YOUR GOAL
Going down the listing below, print exactly each line from the one with "ATOM 252 C CA" up to and including the one with "ATOM 296 N N", and skip the rest.
--------------------------------------------------
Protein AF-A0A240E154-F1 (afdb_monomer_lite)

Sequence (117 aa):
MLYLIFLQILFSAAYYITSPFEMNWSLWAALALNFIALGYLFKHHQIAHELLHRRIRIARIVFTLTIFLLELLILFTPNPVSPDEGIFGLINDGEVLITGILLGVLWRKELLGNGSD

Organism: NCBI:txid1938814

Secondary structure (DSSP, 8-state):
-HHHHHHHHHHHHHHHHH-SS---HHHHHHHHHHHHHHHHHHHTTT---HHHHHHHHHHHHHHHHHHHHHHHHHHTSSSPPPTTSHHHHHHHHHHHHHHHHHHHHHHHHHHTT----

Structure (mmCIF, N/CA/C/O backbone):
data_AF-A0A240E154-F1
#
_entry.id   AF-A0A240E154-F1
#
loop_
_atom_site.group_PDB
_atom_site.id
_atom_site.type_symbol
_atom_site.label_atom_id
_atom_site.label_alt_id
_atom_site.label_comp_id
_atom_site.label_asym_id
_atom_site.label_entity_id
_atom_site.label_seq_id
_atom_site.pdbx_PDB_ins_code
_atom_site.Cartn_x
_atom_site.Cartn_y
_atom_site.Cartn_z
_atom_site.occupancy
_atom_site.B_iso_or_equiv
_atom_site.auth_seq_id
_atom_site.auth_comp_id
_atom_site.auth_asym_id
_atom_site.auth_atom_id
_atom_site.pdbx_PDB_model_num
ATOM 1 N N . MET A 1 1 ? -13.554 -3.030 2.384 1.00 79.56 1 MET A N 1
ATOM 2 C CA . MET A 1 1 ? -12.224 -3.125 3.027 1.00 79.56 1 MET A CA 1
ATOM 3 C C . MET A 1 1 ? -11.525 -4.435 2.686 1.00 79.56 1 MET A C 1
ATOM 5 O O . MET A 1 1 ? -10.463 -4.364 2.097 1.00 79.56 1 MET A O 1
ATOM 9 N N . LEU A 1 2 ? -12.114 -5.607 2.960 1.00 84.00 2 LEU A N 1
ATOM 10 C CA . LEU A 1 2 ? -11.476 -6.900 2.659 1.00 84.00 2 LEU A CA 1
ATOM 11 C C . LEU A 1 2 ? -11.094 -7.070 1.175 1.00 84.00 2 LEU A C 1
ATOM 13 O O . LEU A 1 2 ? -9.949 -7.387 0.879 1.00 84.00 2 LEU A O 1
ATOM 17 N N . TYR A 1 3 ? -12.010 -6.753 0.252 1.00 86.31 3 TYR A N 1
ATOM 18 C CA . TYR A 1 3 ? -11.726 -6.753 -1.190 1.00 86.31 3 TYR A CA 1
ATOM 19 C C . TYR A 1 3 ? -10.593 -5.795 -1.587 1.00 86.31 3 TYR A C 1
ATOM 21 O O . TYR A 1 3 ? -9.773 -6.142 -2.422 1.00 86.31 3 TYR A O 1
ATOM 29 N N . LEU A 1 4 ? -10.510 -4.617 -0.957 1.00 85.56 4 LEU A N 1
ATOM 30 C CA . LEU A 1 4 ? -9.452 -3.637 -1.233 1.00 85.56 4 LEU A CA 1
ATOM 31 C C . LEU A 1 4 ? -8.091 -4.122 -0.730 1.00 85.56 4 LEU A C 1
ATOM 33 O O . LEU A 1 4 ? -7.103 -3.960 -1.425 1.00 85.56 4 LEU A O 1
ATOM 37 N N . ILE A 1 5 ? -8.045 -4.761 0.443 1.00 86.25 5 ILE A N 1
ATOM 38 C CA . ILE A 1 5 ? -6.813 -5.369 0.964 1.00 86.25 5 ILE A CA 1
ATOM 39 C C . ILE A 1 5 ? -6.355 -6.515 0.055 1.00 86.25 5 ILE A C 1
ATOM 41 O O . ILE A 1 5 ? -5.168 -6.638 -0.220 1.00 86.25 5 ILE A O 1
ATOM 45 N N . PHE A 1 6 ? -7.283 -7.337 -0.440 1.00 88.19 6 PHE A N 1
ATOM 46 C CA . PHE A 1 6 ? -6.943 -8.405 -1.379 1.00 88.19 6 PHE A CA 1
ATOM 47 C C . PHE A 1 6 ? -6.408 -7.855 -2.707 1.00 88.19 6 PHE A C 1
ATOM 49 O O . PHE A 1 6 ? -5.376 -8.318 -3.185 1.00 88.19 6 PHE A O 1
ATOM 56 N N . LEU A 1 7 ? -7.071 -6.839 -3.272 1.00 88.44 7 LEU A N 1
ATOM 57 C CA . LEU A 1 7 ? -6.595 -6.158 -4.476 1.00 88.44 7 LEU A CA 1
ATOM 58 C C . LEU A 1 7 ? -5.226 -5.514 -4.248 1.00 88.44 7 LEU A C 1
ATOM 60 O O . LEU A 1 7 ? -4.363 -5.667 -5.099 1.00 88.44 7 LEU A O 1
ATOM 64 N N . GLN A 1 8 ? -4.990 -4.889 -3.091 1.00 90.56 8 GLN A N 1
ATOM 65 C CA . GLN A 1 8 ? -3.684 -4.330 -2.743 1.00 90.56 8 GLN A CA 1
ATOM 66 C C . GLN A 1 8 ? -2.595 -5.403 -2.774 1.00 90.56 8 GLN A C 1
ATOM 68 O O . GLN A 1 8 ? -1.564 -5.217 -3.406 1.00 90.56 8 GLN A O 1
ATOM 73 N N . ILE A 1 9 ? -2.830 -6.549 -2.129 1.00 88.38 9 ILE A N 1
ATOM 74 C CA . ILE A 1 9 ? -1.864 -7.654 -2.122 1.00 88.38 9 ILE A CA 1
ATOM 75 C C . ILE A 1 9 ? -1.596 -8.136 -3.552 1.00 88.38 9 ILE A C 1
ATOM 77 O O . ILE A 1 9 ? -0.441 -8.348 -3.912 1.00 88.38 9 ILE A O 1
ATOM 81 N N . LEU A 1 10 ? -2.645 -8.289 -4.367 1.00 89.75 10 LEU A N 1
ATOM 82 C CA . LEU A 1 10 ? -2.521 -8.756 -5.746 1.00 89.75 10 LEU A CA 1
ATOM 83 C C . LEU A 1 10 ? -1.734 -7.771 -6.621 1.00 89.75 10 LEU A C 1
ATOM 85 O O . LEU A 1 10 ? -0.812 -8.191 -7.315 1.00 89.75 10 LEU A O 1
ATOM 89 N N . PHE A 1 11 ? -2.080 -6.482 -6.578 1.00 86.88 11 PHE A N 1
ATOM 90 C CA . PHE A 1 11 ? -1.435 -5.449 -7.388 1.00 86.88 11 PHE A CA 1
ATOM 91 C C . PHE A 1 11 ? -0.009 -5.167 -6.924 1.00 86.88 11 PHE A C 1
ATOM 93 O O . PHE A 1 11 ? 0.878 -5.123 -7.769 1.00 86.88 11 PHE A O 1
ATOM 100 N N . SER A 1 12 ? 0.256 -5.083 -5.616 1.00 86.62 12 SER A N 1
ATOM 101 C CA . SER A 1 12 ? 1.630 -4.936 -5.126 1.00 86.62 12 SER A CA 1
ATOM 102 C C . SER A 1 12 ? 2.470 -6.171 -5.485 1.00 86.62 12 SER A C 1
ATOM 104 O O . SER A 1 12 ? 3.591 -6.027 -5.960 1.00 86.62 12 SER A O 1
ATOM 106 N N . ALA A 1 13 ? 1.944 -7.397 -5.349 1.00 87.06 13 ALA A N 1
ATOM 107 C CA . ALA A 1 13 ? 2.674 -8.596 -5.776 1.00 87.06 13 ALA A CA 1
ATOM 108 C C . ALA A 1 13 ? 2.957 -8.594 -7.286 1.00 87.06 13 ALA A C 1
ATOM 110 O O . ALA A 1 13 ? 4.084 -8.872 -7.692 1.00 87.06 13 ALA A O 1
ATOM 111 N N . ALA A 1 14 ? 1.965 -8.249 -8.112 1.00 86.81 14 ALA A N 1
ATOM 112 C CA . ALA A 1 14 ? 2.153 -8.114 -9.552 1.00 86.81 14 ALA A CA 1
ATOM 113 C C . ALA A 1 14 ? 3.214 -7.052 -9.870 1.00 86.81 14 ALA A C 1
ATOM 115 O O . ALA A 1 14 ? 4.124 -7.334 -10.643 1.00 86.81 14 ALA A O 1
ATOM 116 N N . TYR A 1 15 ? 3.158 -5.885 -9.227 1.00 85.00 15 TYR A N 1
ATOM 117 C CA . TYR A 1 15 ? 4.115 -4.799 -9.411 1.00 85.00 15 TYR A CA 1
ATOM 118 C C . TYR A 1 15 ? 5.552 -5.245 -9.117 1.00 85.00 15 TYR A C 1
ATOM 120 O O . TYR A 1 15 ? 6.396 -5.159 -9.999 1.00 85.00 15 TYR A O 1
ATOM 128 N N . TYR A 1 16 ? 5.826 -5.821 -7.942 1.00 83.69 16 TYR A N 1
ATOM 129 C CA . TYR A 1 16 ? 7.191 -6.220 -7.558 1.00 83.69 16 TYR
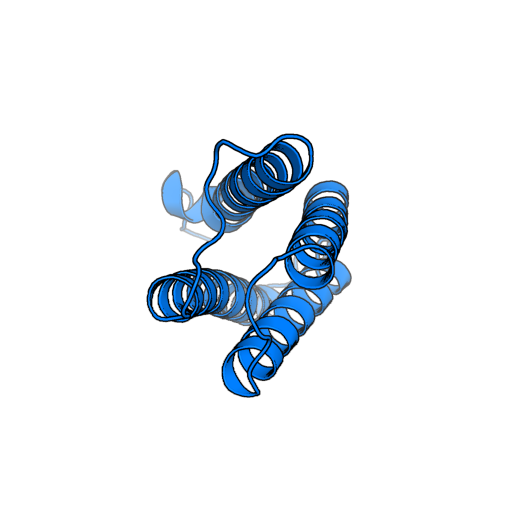 A CA 1
ATOM 130 C C . TYR A 1 16 ? 7.723 -7.470 -8.279 1.00 83.69 16 TYR A C 1
ATOM 132 O O . TYR A 1 16 ? 8.933 -7.668 -8.341 1.00 83.69 16 TYR A O 1
ATOM 140 N N . ILE A 1 17 ? 6.851 -8.339 -8.807 1.00 84.56 17 ILE A N 1
ATOM 141 C CA . ILE A 1 17 ? 7.273 -9.486 -9.636 1.00 84.56 17 ILE A CA 1
ATOM 142 C C . ILE A 1 17 ? 7.600 -9.038 -11.062 1.00 84.56 17 ILE A C 1
ATOM 144 O O . ILE A 1 17 ? 8.484 -9.603 -11.703 1.00 84.56 17 ILE A O 1
ATOM 148 N N . THR A 1 18 ? 6.854 -8.061 -11.573 1.00 79.94 18 THR A N 1
ATOM 149 C CA . THR A 1 18 ? 6.963 -7.603 -12.963 1.00 79.94 18 THR A CA 1
ATOM 150 C C . THR A 1 18 ? 7.900 -6.409 -13.119 1.00 79.94 18 THR A C 1
ATOM 152 O O . THR A 1 18 ? 8.312 -6.098 -14.232 1.00 79.94 18 THR A O 1
ATOM 155 N N . SER A 1 19 ? 8.280 -5.755 -12.025 1.00 74.12 19 SER A N 1
ATOM 156 C CA . SER A 1 19 ? 9.108 -4.563 -12.064 1.00 74.12 19 SER A CA 1
ATOM 157 C C . SER A 1 19 ? 10.505 -4.817 -12.655 1.00 74.12 19 SER A C 1
ATOM 159 O O . SER A 1 19 ? 11.184 -5.745 -12.215 1.00 74.12 19 SER A O 1
ATOM 161 N N . PRO A 1 20 ? 10.989 -3.958 -13.573 1.00 74.25 20 PRO A N 1
ATOM 162 C CA . PRO A 1 20 ? 12.327 -4.049 -14.165 1.00 74.25 20 PRO A CA 1
ATOM 163 C C . PRO A 1 20 ? 13.480 -3.656 -13.223 1.00 74.25 20 PRO A C 1
ATOM 165 O O . PRO A 1 20 ? 14.640 -3.765 -13.619 1.00 74.25 20 PRO A O 1
ATOM 168 N N . PHE A 1 21 ? 13.198 -3.181 -12.004 1.00 74.50 21 PHE A N 1
ATOM 169 C CA . PHE A 1 21 ? 14.229 -2.807 -11.035 1.00 74.50 21 PHE A CA 1
ATOM 170 C C . PHE A 1 21 ? 14.716 -4.006 -10.212 1.00 74.50 21 PHE A C 1
ATOM 172 O O . PHE A 1 21 ? 13.972 -4.943 -9.918 1.00 74.50 21 PHE A O 1
ATOM 179 N N . GLU A 1 22 ? 15.981 -3.967 -9.793 1.00 79.12 22 GLU A N 1
ATOM 180 C CA . GLU A 1 22 ? 16.555 -5.020 -8.958 1.00 79.12 22 GLU A CA 1
ATOM 181 C C . GLU A 1 22 ? 16.017 -4.947 -7.522 1.00 79.12 22 GLU A C 1
ATOM 183 O O . GLU A 1 22 ? 16.190 -3.957 -6.806 1.00 79.12 22 GLU A O 1
ATOM 188 N N . MET A 1 23 ? 15.391 -6.035 -7.069 1.00 81.25 23 MET A N 1
ATOM 189 C CA . MET A 1 23 ? 14.902 -6.153 -5.698 1.00 81.25 23 MET A CA 1
ATOM 190 C C . MET A 1 23 ? 16.060 -6.324 -4.708 1.00 81.25 23 MET A C 1
ATOM 192 O O . MET A 1 23 ? 16.597 -7.419 -4.526 1.00 81.25 23 MET A O 1
ATOM 196 N N . ASN A 1 24 ? 16.414 -5.241 -4.019 1.00 85.69 24 ASN A N 1
ATOM 197 C CA . ASN A 1 24 ? 17.382 -5.269 -2.926 1.00 85.69 24 ASN A CA 1
ATOM 198 C C . ASN A 1 24 ? 16.750 -5.742 -1.597 1.00 85.69 24 ASN A C 1
ATOM 200 O O . ASN A 1 24 ? 15.529 -5.794 -1.429 1.00 85.69 24 ASN A O 1
ATOM 204 N N . TRP A 1 25 ? 17.592 -6.073 -0.613 1.00 87.25 25 TRP A N 1
ATOM 205 C CA . TRP A 1 25 ? 17.134 -6.540 0.703 1.00 87.25 25 TRP A CA 1
ATOM 206 C C . TRP A 1 25 ? 16.238 -5.533 1.440 1.00 87.25 25 TRP A C 1
ATOM 208 O O . TRP A 1 25 ? 15.328 -5.942 2.161 1.00 87.25 25 TRP A O 1
ATOM 218 N N . SER A 1 26 ? 16.457 -4.231 1.246 1.00 87.88 26 SER A N 1
ATOM 219 C CA . SER A 1 26 ? 15.661 -3.169 1.872 1.00 87.88 26 SER A CA 1
ATOM 220 C C . SER A 1 26 ? 14.231 -3.125 1.327 1.00 87.88 26 SER A C 1
ATOM 222 O O . SER A 1 26 ? 13.288 -3.003 2.108 1.00 87.88 26 SER A O 1
ATOM 224 N N . LEU A 1 27 ? 14.060 -3.286 0.010 1.00 85.75 27 LEU A N 1
ATOM 225 C CA . LEU A 1 27 ? 12.757 -3.389 -0.651 1.00 85.75 27 LEU A CA 1
ATOM 226 C C . LEU A 1 27 ? 12.007 -4.632 -0.173 1.00 85.75 27 LEU A C 1
ATOM 228 O O . LEU A 1 27 ? 10.846 -4.527 0.214 1.00 85.75 27 LEU A O 1
ATOM 232 N N . TRP A 1 28 ? 12.682 -5.784 -0.095 1.00 87.75 28 TRP A N 1
ATOM 233 C CA . TRP A 1 28 ? 12.086 -7.005 0.455 1.00 87.75 28 TRP A CA 1
ATOM 234 C C . TRP A 1 28 ? 11.617 -6.832 1.900 1.00 87.75 28 TRP A C 1
ATOM 236 O O . TRP A 1 28 ? 10.506 -7.241 2.239 1.00 87.75 28 TRP A O 1
ATOM 246 N N . ALA A 1 29 ? 12.435 -6.211 2.752 1.00 89.31 29 ALA A N 1
ATOM 247 C CA . ALA A 1 29 ? 12.083 -5.976 4.148 1.00 89.31 29 ALA A CA 1
ATOM 248 C C . ALA A 1 29 ? 10.886 -5.019 4.289 1.00 89.31 29 ALA A C 1
ATOM 250 O O . ALA A 1 29 ? 9.959 -5.297 5.055 1.00 89.31 29 ALA A O 1
ATOM 251 N N . ALA A 1 30 ? 10.876 -3.919 3.530 1.00 89.12 30 ALA A N 1
ATOM 252 C CA . ALA A 1 30 ? 9.783 -2.951 3.540 1.00 89.12 30 ALA A CA 1
ATOM 253 C C . ALA A 1 30 ? 8.478 -3.552 2.985 1.00 89.12 30 ALA A C 1
ATOM 255 O O . ALA A 1 30 ? 7.415 -3.361 3.582 1.00 89.12 30 ALA A O 1
ATOM 256 N N . LEU A 1 31 ? 8.561 -4.351 1.917 1.00 89.12 31 LEU A N 1
ATOM 257 C CA . LEU A 1 31 ? 7.422 -5.053 1.325 1.00 89.12 31 LEU A CA 1
ATOM 258 C C . LEU A 1 31 ? 6.848 -6.102 2.282 1.00 89.12 31 LEU A C 1
ATOM 260 O O . LEU A 1 31 ? 5.636 -6.162 2.490 1.00 89.12 31 LEU A O 1
ATOM 264 N N . ALA A 1 32 ? 7.710 -6.888 2.930 1.00 91.56 32 ALA A N 1
ATOM 265 C CA . ALA A 1 32 ? 7.285 -7.859 3.934 1.00 91.56 32 ALA A CA 1
ATOM 266 C C . ALA A 1 32 ? 6.571 -7.175 5.109 1.00 91.56 32 ALA A C 1
ATOM 268 O O . ALA A 1 32 ? 5.516 -7.637 5.546 1.00 91.56 32 ALA A O 1
ATOM 269 N N . LEU A 1 33 ? 7.101 -6.047 5.595 1.00 91.94 33 LEU A N 1
ATOM 270 C CA . LEU A 1 33 ? 6.467 -5.271 6.662 1.00 91.94 33 LEU A CA 1
ATOM 271 C C . LEU A 1 33 ? 5.097 -4.726 6.226 1.00 91.94 33 LEU A C 1
ATOM 273 O O . LEU A 1 33 ? 4.143 -4.770 7.010 1.00 91.94 33 LEU A O 1
ATOM 277 N N . ASN A 1 34 ? 4.977 -4.281 4.972 1.00 91.94 34 ASN A N 1
ATOM 278 C CA . ASN A 1 34 ? 3.712 -3.835 4.398 1.00 91.94 34 ASN A CA 1
ATOM 279 C C . ASN A 1 34 ? 2.676 -4.972 4.340 1.00 91.94 34 ASN A C 1
ATOM 281 O O . ASN A 1 34 ? 1.552 -4.815 4.824 1.00 91.94 34 ASN A O 1
ATOM 285 N N . PHE A 1 35 ? 3.071 -6.156 3.862 1.00 90.56 35 PHE A N 1
ATOM 286 C CA . PHE A 1 35 ? 2.198 -7.332 3.833 1.00 90.56 35 PHE A CA 1
ATOM 287 C C . PHE A 1 35 ? 1.813 -7.836 5.226 1.00 90.56 35 PHE A C 1
ATOM 289 O O . PHE A 1 35 ? 0.666 -8.239 5.426 1.00 90.56 35 PHE A O 1
ATOM 296 N N . ILE A 1 36 ? 2.705 -7.759 6.217 1.00 92.19 36 ILE A N 1
ATOM 297 C CA . ILE A 1 36 ? 2.366 -8.073 7.614 1.00 92.19 36 ILE A CA 1
ATOM 298 C C . ILE A 1 36 ? 1.297 -7.103 8.134 1.00 92.19 36 ILE A C 1
ATOM 300 O O . ILE A 1 36 ? 0.327 -7.536 8.764 1.00 92.19 36 ILE A O 1
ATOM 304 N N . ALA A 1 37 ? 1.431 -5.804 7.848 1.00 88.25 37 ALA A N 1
--------------------------------------------------
TASK ANSWER
ATOM 252 C CA . ALA A 1 30 ? 9.783 -2.951 3.540 1.00 89.12 30 ALA A CA 1
ATOM 253 C C . ALA A 1 30 ? 8.478 -3.552 2.985 1.00 89.12 30 ALA A C 1
ATOM 255 O O . ALA A 1 30 ? 7.415 -3.361 3.582 1.00 89.12 30 ALA A O 1
ATOM 256 N N . LEU A 1 31 ? 8.561 -4.351 1.917 1.00 89.12 31 LEU A N 1
ATOM 257 C CA . LEU A 1 31 ? 7.422 -5.053 1.325 1.00 89.12 31 LEU A CA 1
ATOM 258 C C . LEU A 1 31 ? 6.848 -6.102 2.282 1.00 89.12 31 LEU A C 1
ATOM 260 O O . LEU A 1 31 ? 5.636 -6.162 2.490 1.00 89.12 31 LEU A O 1
ATOM 264 N N . ALA A 1 32 ? 7.710 -6.888 2.930 1.00 91.56 32 ALA A N 1
ATOM 265 C CA . ALA A 1 32 ? 7.285 -7.859 3.934 1.00 91.56 32 ALA A CA 1
ATOM 266 C C . ALA A 1 32 ? 6.571 -7.175 5.109 1.00 91.56 32 ALA A C 1
ATOM 268 O O . ALA A 1 32 ? 5.516 -7.637 5.546 1.00 91.56 32 ALA A O 1
ATOM 269 N N . LEU A 1 33 ? 7.101 -6.047 5.595 1.00 91.94 33 LEU A N 1
ATOM 270 C CA . LEU A 1 33 ? 6.467 -5.271 6.662 1.00 91.94 33 LEU A CA 1
ATOM 271 C C . LEU A 1 33 ? 5.097 -4.726 6.226 1.00 91.94 33 LEU A C 1
ATOM 273 O O . LEU A 1 33 ? 4.143 -4.770 7.010 1.00 91.94 33 LEU A O 1
ATOM 277 N N . ASN A 1 34 ? 4.977 -4.281 4.972 1.00 91.94 34 ASN A N 1
ATOM 278 C CA . ASN A 1 34 ? 3.712 -3.835 4.398 1.00 91.94 34 ASN A CA 1
ATOM 279 C C . ASN A 1 34 ? 2.676 -4.972 4.340 1.00 91.94 34 ASN A C 1
ATOM 281 O O . ASN A 1 34 ? 1.552 -4.815 4.824 1.00 91.94 34 ASN A O 1
ATOM 285 N N . PHE A 1 35 ? 3.071 -6.156 3.862 1.00 90.56 35 PHE A N 1
ATOM 286 C CA . PHE A 1 35 ? 2.198 -7.332 3.833 1.00 90.56 35 PHE A CA 1
ATOM 287 C C . PHE A 1 35 ? 1.813 -7.836 5.226 1.00 90.56 35 PHE A C 1
ATOM 289 O O . PHE A 1 35 ? 0.666 -8.239 5.426 1.00 90.56 35 PHE A O 1
ATOM 296 N N . ILE A 1 36 ? 2.705 -7.759 6.217 1.00 92.19 36 ILE A N 1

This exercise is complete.